“The Wolves,” presented by the Nomadic Theatre in collaboration with Black Theatre Ensemble, is a 90-minute performance depicting a story of teamwork and self-discovery. Set in an indoor soccer stadium, the production depicts nine teenage girls’ journeys towards individuality and success despite the struggles of adolescence and provides a fulfilling experience for all viewers.
The play, running until Feb. 1, is directed by Jenni Loo (SFS ‘21) and produced by Raphy Hupez (SFS ‘21) and features a 10 person cast. Nine of the cast members serve as teammates on the youth soccer team, while the tenth cast member is the Soccer Mom, who appears only in the last scene. The show also includes an extensive coaching and production staff, with students of all Georgetown schools and classes, as well as two cocurricular advisors who oversaw the production. The production team has worked diligently on the show since April 2019 in order to produce this well-executed depiction of Sarah DeLappe’s 2016 play.
Nomadic Theatre has encouraged contemporary, technically innovative and socially charged productions to the Georgetown campus for 38 years. “The Wolves” is their second of three productions during the 2019-2020 academic year and fulfills their mission of encouraging actors to embrace challenge. This production team brings a relatable story, rich in symbolism and creativity, to the stage of the Village C Theatre.
The show highlights the balance between the importance of originality and the power of being supported by a group. The nine member soccer team, appropriately named “The Wolves,” function as a cohesive unit of warriors despite the continuous stream of battles they face.
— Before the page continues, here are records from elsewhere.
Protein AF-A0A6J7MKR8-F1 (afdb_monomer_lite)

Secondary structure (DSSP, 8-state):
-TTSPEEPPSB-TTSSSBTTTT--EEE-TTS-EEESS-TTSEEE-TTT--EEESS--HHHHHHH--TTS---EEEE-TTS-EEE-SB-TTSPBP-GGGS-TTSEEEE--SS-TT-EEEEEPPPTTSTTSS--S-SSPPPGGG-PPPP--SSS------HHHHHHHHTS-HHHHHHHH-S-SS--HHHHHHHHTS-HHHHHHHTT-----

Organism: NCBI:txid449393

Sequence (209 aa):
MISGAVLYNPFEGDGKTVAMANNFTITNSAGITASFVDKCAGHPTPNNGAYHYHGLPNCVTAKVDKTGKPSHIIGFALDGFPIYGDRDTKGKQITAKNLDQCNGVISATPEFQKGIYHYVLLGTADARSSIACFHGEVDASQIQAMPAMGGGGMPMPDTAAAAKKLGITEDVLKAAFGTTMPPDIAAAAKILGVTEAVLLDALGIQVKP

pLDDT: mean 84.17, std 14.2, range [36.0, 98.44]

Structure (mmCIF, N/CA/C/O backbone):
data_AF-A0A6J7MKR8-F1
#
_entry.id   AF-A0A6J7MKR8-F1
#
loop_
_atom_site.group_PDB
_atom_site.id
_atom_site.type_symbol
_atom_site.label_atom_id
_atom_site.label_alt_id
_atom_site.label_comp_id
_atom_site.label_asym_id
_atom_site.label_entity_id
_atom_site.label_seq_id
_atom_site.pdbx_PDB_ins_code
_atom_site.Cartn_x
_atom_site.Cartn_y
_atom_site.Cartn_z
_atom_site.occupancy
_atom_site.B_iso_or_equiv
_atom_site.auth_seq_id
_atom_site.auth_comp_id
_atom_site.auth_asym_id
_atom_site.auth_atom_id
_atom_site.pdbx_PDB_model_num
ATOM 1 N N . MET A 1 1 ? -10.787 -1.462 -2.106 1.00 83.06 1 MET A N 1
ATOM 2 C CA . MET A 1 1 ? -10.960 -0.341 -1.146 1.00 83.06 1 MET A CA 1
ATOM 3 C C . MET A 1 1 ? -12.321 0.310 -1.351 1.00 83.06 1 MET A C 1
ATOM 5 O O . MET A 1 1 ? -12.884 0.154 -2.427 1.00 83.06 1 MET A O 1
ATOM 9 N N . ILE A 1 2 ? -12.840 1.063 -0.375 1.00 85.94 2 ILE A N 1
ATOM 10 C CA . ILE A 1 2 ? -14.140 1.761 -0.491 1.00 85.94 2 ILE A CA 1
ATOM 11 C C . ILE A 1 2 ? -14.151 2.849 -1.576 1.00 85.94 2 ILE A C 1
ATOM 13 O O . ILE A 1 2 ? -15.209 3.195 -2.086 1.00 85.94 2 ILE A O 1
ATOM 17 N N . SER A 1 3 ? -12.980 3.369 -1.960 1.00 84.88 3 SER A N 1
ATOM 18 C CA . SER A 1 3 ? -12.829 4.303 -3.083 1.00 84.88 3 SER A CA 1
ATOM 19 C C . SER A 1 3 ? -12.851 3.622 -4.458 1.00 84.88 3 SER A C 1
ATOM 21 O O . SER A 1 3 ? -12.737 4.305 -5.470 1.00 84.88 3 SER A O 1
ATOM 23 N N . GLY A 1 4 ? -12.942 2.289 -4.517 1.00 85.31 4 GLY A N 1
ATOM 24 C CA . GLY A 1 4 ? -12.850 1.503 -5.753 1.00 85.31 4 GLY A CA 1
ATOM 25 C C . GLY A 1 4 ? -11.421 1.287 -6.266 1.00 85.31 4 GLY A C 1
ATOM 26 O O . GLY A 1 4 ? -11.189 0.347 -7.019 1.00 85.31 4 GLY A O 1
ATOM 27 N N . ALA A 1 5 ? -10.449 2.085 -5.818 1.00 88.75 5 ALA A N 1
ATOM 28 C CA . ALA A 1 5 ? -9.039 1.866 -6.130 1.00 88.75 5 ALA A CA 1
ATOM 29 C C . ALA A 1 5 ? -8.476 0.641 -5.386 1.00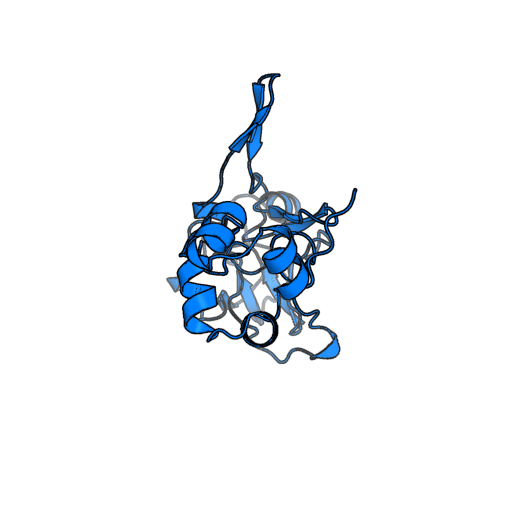 88.75 5 ALA A C 1
ATOM 31 O O . ALA 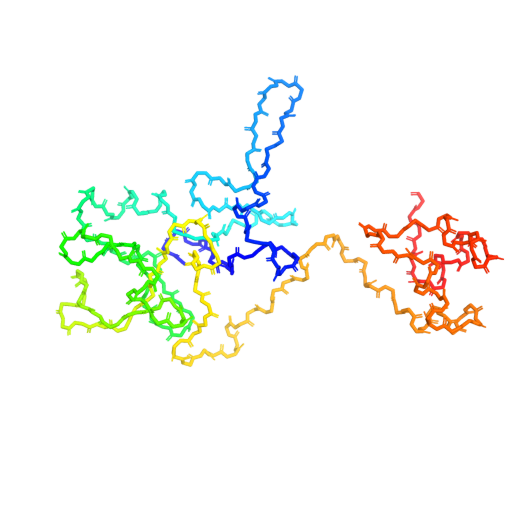A 1 5 ? -8.906 0.289 -4.278 1.00 88.75 5 ALA A O 1
ATOM 32 N N . VAL A 1 6 ? -7.512 -0.026 -6.014 1.00 88.62 6 VAL A N 1
ATOM 33 C CA . VAL A 1 6 ? -6.858 -1.223 -5.472 1.00 88.62 6 VAL A CA 1
ATOM 34 C C . VAL A 1 6 ? -5.669 -0.843 -4.590 1.00 88.62 6 VAL A C 1
ATOM 36 O O . VAL A 1 6 ? -5.081 0.227 -4.737 1.00 88.62 6 VAL A O 1
ATOM 39 N N . LEU A 1 7 ? -5.338 -1.713 -3.639 1.00 89.94 7 LEU A N 1
ATOM 40 C CA . LEU A 1 7 ? -4.137 -1.602 -2.817 1.00 89.94 7 LEU A CA 1
ATOM 41 C C . LEU A 1 7 ? -3.066 -2.512 -3.415 1.00 89.94 7 LEU A C 1
ATOM 43 O O . LEU A 1 7 ? -3.321 -3.702 -3.599 1.00 89.94 7 LEU A O 1
ATOM 47 N N . TYR A 1 8 ? -1.897 -1.962 -3.719 1.00 88.44 8 TYR A N 1
ATOM 48 C CA . TYR A 1 8 ? -0.735 -2.720 -4.179 1.00 88.44 8 TYR A CA 1
ATOM 49 C C . TYR A 1 8 ? 0.266 -2.911 -3.042 1.00 88.44 8 TYR A C 1
ATOM 51 O O . TYR A 1 8 ? 0.127 -2.342 -1.955 1.00 88.44 8 TYR A O 1
ATOM 59 N N . ASN A 1 9 ? 1.268 -3.754 -3.285 1.00 85.19 9 ASN A N 1
ATOM 60 C CA . ASN A 1 9 ? 2.379 -3.957 -2.362 1.00 85.19 9 ASN A CA 1
ATOM 61 C C . ASN A 1 9 ? 3.142 -2.624 -2.129 1.00 85.19 9 ASN A C 1
ATOM 63 O O . ASN A 1 9 ? 2.918 -1.645 -2.840 1.00 85.19 9 ASN A O 1
ATOM 67 N N . PRO A 1 10 ? 4.029 -2.529 -1.131 1.00 83.62 10 PRO A N 1
ATOM 68 C CA . PRO A 1 10 ? 4.680 -1.263 -0.792 1.00 83.62 10 PRO A CA 1
ATOM 69 C C . PRO A 1 10 ? 5.823 -0.885 -1.752 1.00 83.62 10 PRO A C 1
ATOM 71 O O . PRO A 1 10 ? 6.467 0.142 -1.541 1.00 83.62 10 PRO A O 1
ATOM 74 N N . PHE A 1 11 ? 6.108 -1.701 -2.769 1.00 82.75 11 PHE A N 1
ATOM 75 C CA . PHE A 1 11 ? 7.264 -1.571 -3.647 1.00 82.75 11 PHE A CA 1
ATOM 76 C C . PHE A 1 11 ? 6.892 -1.039 -5.034 1.00 82.75 11 PHE A C 1
ATOM 78 O O . PHE A 1 11 ? 5.760 -1.172 -5.497 1.00 82.75 11 PHE A O 1
ATOM 85 N N . GLU A 1 12 ? 7.885 -0.463 -5.704 1.00 76.12 12 GLU A N 1
ATOM 86 C CA . GLU A 1 12 ? 7.842 -0.136 -7.126 1.00 76.12 12 GLU A CA 1
ATOM 87 C C . GLU A 1 12 ? 7.778 -1.395 -8.004 1.00 76.12 12 GLU A C 1
ATOM 89 O O . GLU A 1 12 ? 7.910 -2.533 -7.541 1.00 76.12 12 GLU A O 1
ATOM 94 N N . GLY A 1 13 ? 7.662 -1.189 -9.320 1.00 70.75 13 GLY A N 1
ATOM 95 C CA . GLY A 1 13 ? 7.745 -2.266 -10.315 1.00 70.75 13 GLY A CA 1
ATOM 96 C C . GLY A 1 13 ? 9.051 -3.080 -10.279 1.00 70.75 13 GLY A C 1
ATOM 97 O O . GLY A 1 13 ? 9.086 -4.184 -10.813 1.00 70.75 13 GLY A O 1
ATOM 98 N N . ASP A 1 14 ? 10.103 -2.581 -9.618 1.00 71.19 14 ASP A N 1
ATOM 99 C CA . ASP A 1 14 ? 11.359 -3.312 -9.387 1.00 71.19 14 ASP A CA 1
ATOM 100 C C . ASP A 1 14 ? 11.270 -4.367 -8.260 1.00 71.19 14 ASP A C 1
ATOM 102 O O . ASP A 1 14 ? 12.199 -5.160 -8.077 1.00 71.19 14 ASP A O 1
ATOM 106 N N . GLY A 1 15 ? 10.171 -4.367 -7.493 1.00 75.00 15 GLY A N 1
ATOM 107 C CA . GLY A 1 15 ? 9.909 -5.268 -6.372 1.00 75.00 15 GLY A CA 1
ATOM 108 C C . GLY A 1 15 ? 10.853 -5.112 -5.175 1.00 75.00 15 GLY A C 1
ATOM 109 O O . GLY A 1 15 ? 10.856 -5.974 -4.297 1.00 75.00 15 GLY A O 1
ATOM 110 N N . LYS A 1 16 ? 11.680 -4.062 -5.136 1.00 77.56 16 LYS A N 1
ATOM 111 C CA . LYS A 1 16 ? 12.719 -3.860 -4.112 1.00 77.56 16 LYS A CA 1
ATOM 112 C C . LYS A 1 16 ? 12.645 -2.490 -3.473 1.00 77.56 16 LYS A C 1
ATOM 114 O O . LYS A 1 16 ? 12.843 -2.374 -2.263 1.00 77.56 16 LYS A O 1
ATOM 119 N N . THR A 1 17 ? 12.386 -1.455 -4.261 1.00 76.31 17 THR A N 1
ATOM 120 C CA . THR A 1 17 ? 12.363 -0.103 -3.733 1.00 76.31 17 THR A CA 1
ATOM 121 C C . THR A 1 17 ? 10.987 0.217 -3.185 1.00 76.31 17 THR A C 1
ATOM 123 O O . THR A 1 17 ? 9.996 0.083 -3.892 1.00 76.31 17 THR A O 1
ATOM 126 N N . VAL A 1 18 ? 10.911 0.646 -1.923 1.00 79.38 18 VAL A N 1
ATOM 127 C CA . VAL A 1 18 ? 9.661 1.160 -1.344 1.00 79.38 18 VAL A CA 1
ATOM 128 C C . VAL A 1 18 ? 9.200 2.343 -2.187 1.00 79.38 18 VAL A C 1
ATOM 130 O O . VAL A 1 18 ? 9.984 3.269 -2.400 1.00 79.38 18 VAL A O 1
ATOM 133 N N . ALA A 1 19 ? 7.944 2.339 -2.633 1.00 75.38 19 ALA A N 1
ATOM 134 C CA . ALA A 1 19 ? 7.456 3.290 -3.631 1.00 75.38 19 ALA A CA 1
ATOM 135 C C . ALA A 1 19 ? 7.704 4.756 -3.238 1.00 75.38 19 ALA A C 1
ATOM 137 O O . ALA A 1 19 ? 8.085 5.623 -4.020 1.00 75.38 19 ALA A O 1
ATOM 138 N N . MET A 1 20 ? 7.600 5.030 -1.941 1.00 68.50 20 MET A N 1
ATOM 139 C CA . MET A 1 20 ? 7.782 6.375 -1.408 1.00 68.50 20 MET A CA 1
ATOM 140 C C . MET A 1 20 ? 9.242 6.777 -1.172 1.00 68.50 20 MET A C 1
ATOM 142 O O . MET A 1 20 ? 9.517 7.971 -1.075 1.00 68.50 20 MET A O 1
ATOM 146 N N . ALA A 1 21 ? 10.179 5.823 -1.170 1.00 61.28 21 ALA A N 1
ATOM 147 C CA . ALA A 1 21 ? 11.619 6.093 -1.175 1.00 61.28 21 ALA A CA 1
ATOM 148 C C . ALA A 1 21 ? 12.138 6.500 -2.568 1.00 61.28 21 ALA A C 1
ATOM 150 O O . ALA A 1 21 ? 13.150 7.189 -2.657 1.00 61.28 21 ALA A O 1
ATOM 151 N N . ASN A 1 22 ? 11.417 6.135 -3.633 1.00 59.34 22 ASN A N 1
ATOM 152 C CA . ASN A 1 22 ? 11.665 6.567 -5.011 1.00 59.34 22 ASN A CA 1
ATOM 153 C C . ASN A 1 22 ? 10.670 7.640 -5.480 1.00 59.34 22 ASN A C 1
ATOM 155 O O . ASN A 1 22 ? 10.521 7.851 -6.681 1.00 59.34 22 ASN A O 1
ATOM 159 N N . ASN A 1 23 ? 9.993 8.345 -4.565 1.00 69.12 23 ASN A N 1
ATOM 160 C CA . ASN A 1 23 ? 9.037 9.373 -4.962 1.00 69.12 23 ASN A CA 1
ATOM 161 C C . ASN A 1 23 ? 9.765 10.567 -5.597 1.00 69.12 23 ASN A C 1
ATOM 163 O O . ASN A 1 23 ? 10.270 11.453 -4.906 1.00 69.12 23 ASN A O 1
ATOM 167 N N . PHE A 1 24 ? 9.825 10.582 -6.924 1.00 71.00 24 PHE A N 1
ATOM 168 C CA . PHE A 1 24 ? 10.373 11.683 -7.699 1.00 71.00 24 PHE A CA 1
ATOM 169 C C . PHE A 1 24 ? 9.268 12.656 -8.102 1.00 71.00 24 PHE A C 1
ATOM 171 O O . PHE A 1 24 ? 8.075 12.344 -8.095 1.00 71.00 24 PHE A O 1
ATOM 178 N N . THR A 1 25 ? 9.680 13.858 -8.482 1.00 75.44 25 THR A N 1
ATOM 179 C CA . THR A 1 25 ? 8.801 14.866 -9.058 1.00 75.44 25 THR A CA 1
ATOM 180 C C . THR A 1 25 ? 9.218 15.169 -10.489 1.00 75.44 25 THR A C 1
ATOM 182 O O . THR A 1 25 ? 10.400 15.329 -10.785 1.00 75.44 25 THR A O 1
ATOM 185 N N . ILE A 1 26 ? 8.241 15.254 -11.389 1.00 71.31 26 ILE A N 1
ATOM 186 C CA . ILE A 1 26 ? 8.440 15.754 -12.751 1.00 71.31 26 ILE A CA 1
ATOM 187 C C . ILE A 1 26 ? 7.876 17.166 -12.811 1.00 71.31 26 ILE A C 1
ATOM 189 O O . ILE A 1 26 ? 6.715 17.382 -12.465 1.00 71.31 26 ILE A O 1
ATOM 193 N N . THR A 1 27 ? 8.678 18.111 -13.294 1.00 80.19 27 THR A N 1
ATOM 194 C CA . THR A 1 27 ? 8.252 19.493 -13.528 1.00 80.19 27 THR A CA 1
ATOM 195 C C . THR A 1 27 ? 8.203 19.764 -15.025 1.00 80.19 27 THR A C 1
ATOM 197 O O . THR A 1 27 ? 9.185 19.535 -15.729 1.00 80.19 27 THR A O 1
ATOM 200 N N . ASN A 1 28 ? 7.065 20.239 -15.532 1.00 79.44 28 ASN A N 1
ATOM 201 C CA . ASN A 1 28 ? 6.938 20.595 -16.946 1.00 79.44 28 ASN A CA 1
ATOM 202 C C . ASN A 1 28 ? 7.541 21.984 -17.252 1.00 79.44 28 ASN A C 1
ATOM 204 O O . ASN A 1 28 ? 7.926 22.733 -16.355 1.00 79.44 28 ASN A O 1
ATOM 208 N N . SER A 1 29 ? 7.580 22.360 -18.534 1.00 88.31 29 SER A N 1
ATOM 209 C CA . SER A 1 29 ? 8.104 23.659 -18.992 1.00 88.31 29 SER A CA 1
ATOM 210 C C . SER A 1 29 ? 7.342 24.880 -18.459 1.00 88.31 29 SER A C 1
ATOM 212 O O . SER A 1 29 ? 7.881 25.982 -18.472 1.00 88.31 29 SER A O 1
ATOM 214 N N . ALA A 1 30 ? 6.113 24.693 -17.967 1.00 90.12 30 ALA A N 1
ATOM 215 C CA . ALA A 1 30 ? 5.305 25.727 -17.323 1.00 90.12 30 ALA A CA 1
ATOM 216 C C . ALA A 1 30 ? 5.526 25.807 -15.796 1.00 90.12 30 ALA A C 1
ATOM 218 O O . ALA A 1 30 ? 4.842 26.574 -15.122 1.00 90.12 30 ALA A O 1
ATOM 219 N N . GLY A 1 31 ? 6.450 25.016 -15.237 1.00 85.94 31 GLY A N 1
ATOM 220 C CA . GLY A 1 31 ? 6.742 24.987 -13.802 1.00 85.94 31 GLY A CA 1
ATOM 221 C C . GLY A 1 31 ? 5.746 24.180 -12.962 1.00 85.94 31 GLY A C 1
ATOM 222 O O . GLY A 1 31 ? 5.787 24.256 -11.737 1.00 85.94 31 GLY A O 1
ATOM 223 N N . ILE A 1 32 ? 4.848 23.410 -13.587 1.00 79.31 32 ILE A N 1
ATOM 224 C CA . ILE A 1 32 ? 3.903 22.543 -12.872 1.00 79.31 32 ILE A CA 1
ATOM 225 C C . ILE A 1 32 ? 4.618 21.253 -12.484 1.00 79.31 32 ILE A C 1
ATOM 227 O O . ILE A 1 32 ? 5.104 20.531 -13.356 1.00 79.31 32 ILE A O 1
ATOM 231 N N . THR A 1 33 ? 4.629 20.961 -11.186 1.00 77.38 33 THR A N 1
ATOM 232 C CA . THR A 1 33 ? 5.259 19.774 -10.604 1.00 77.38 33 THR A CA 1
ATOM 233 C C . THR A 1 33 ? 4.222 18.696 -10.291 1.00 77.38 33 THR A C 1
ATOM 235 O O . THR A 1 33 ? 3.220 18.973 -9.631 1.00 77.38 33 THR A O 1
ATOM 238 N N . ALA A 1 34 ? 4.488 17.458 -10.705 1.00 72.06 34 ALA A N 1
ATOM 239 C CA . ALA A 1 34 ? 3.723 16.271 -10.336 1.00 72.06 34 ALA A CA 1
ATOM 240 C C . ALA A 1 34 ? 4.630 15.265 -9.613 1.00 72.06 34 ALA A C 1
ATOM 242 O O . ALA A 1 34 ? 5.696 14.923 -10.122 1.00 72.06 34 ALA A O 1
ATOM 243 N N . SER A 1 35 ? 4.216 14.807 -8.431 1.00 78.44 35 SER A N 1
ATOM 244 C CA . SER A 1 35 ? 4.871 13.701 -7.721 1.00 78.44 35 SER A CA 1
ATOM 245 C C . SER A 1 35 ? 4.451 12.364 -8.317 1.00 78.44 35 SER A C 1
ATOM 247 O O . SER A 1 35 ? 3.300 12.223 -8.731 1.00 78.44 35 SER A O 1
ATOM 249 N N . PHE A 1 36 ? 5.364 11.393 -8.321 1.00 78.06 36 PHE A N 1
ATOM 250 C CA . PHE A 1 36 ? 5.059 10.026 -8.724 1.00 78.06 36 PHE A CA 1
ATOM 251 C C . PHE A 1 36 ? 3.974 9.422 -7.827 1.00 78.06 36 PHE A C 1
ATOM 253 O O . PHE A 1 36 ? 2.910 9.076 -8.327 1.00 78.06 36 PHE A O 1
ATOM 260 N N . VAL A 1 37 ? 4.189 9.409 -6.506 1.00 84.31 37 VAL A N 1
ATOM 261 C CA . VAL A 1 37 ? 3.147 9.118 -5.512 1.00 84.31 37 VAL A CA 1
ATOM 262 C C . VAL A 1 37 ? 2.525 10.424 -5.038 1.00 84.31 37 VAL A C 1
ATOM 264 O O . VAL A 1 37 ? 3.221 11.330 -4.563 1.00 84.31 37 VAL A O 1
ATOM 267 N N . ASP A 1 38 ? 1.205 10.523 -5.149 1.00 86.81 38 ASP A N 1
ATOM 268 C CA . ASP A 1 38 ? 0.467 11.713 -4.754 1.00 86.81 38 ASP A CA 1
ATOM 269 C C . ASP A 1 38 ? 0.269 11.823 -3.226 1.00 86.81 38 ASP A C 1
ATOM 271 O O . ASP A 1 38 ? 0.615 10.948 -2.428 1.00 86.81 38 ASP A O 1
ATOM 275 N N . LYS A 1 39 ? -0.353 12.924 -2.791 1.00 87.19 39 LYS A N 1
ATOM 276 C CA . LYS A 1 39 ? -0.661 13.182 -1.370 1.00 87.19 39 LYS A CA 1
ATOM 277 C C . LYS A 1 39 ? -1.644 12.183 -0.739 1.00 87.19 39 LYS A C 1
ATOM 279 O O . LYS A 1 39 ? -1.826 12.186 0.479 1.00 87.19 39 LYS A O 1
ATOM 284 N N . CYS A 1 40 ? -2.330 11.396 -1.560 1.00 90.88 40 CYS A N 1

The girls must overcome their internal conflicts while simultaneously discovering themselves during times of criticism and rejection.
While the plot of the show focuses on the power of teamwork and self-discovery in the face of difficulty, the grand message of the production is more focused on the individual aspect of the growth undergone by the teammates, according to cast member Grace Hermes (COL ‘22).
“The biggest message that I’ve taken away is reinforcing inclusivity,” Hermes said in an interview with The Hoya. “Everyone has a cool story and just listen to people.”
The production opens with an uncomfortable dialogue riddled with judgment as the girls explore their teammates’ living situations and relationship history. As the girls repeatedly practice and compete together, they become more accepting and supportive of each other’s differences and difficulties. Through their disagreements, the team grows closer together, allowing them a greater bond when tragedy strikes in the play.
In their darkest times, the team comes together to play one final game, encapsulating the spirit of unity evolved throughout the play. Each girl’s imperfections are appreciated as they form their strongest friendships. The Wolves become an unbreakable group of powerful young women, equipped to handle anything as a team.
The girls’ cooperation is evident both on and off stage. The cast’s sense of teamwork extends into their relationships during practice and rehearsal. The most powerful lessons the cast learned from the production radiate into their relationship as castmates and as friends.
The play served to use all elements of developing relationships: humor, heartbreak, joy, sorrow, acceptance and growth to strengthen bonds. In spite of misfortune, arguments and cultural differences, the girls remind the audience of the importance of life lessons, according to cast member Joy Kim (COL ‘21).
“At first glance, everything seems pretty shallow,” Kim said in response to her greatest takeaway from the production. “It’s pretty much like girls talking, but in the little things, there’s a lot of deep, larger life themes.”
The Wolves’ spirit and vigor was evident throughout the entire production. Their fiery, cohesive spirit amplified the theatrical production to a level of empath distinct in a production. “The Wolves” tackles complex issues of individuality within a team that are hard to discuss in college settings. The production is necessary to raise awareness to these difficult topics and facilitate uncomfortable conversations.
“The Wolves” is a thoughtful and provocative production, highlighted by the inspiring execution by the Nomadic Theatre cast. The show activates a spectrum of emotions that leaves viewers feeling fulfilled, inspired and contemplative.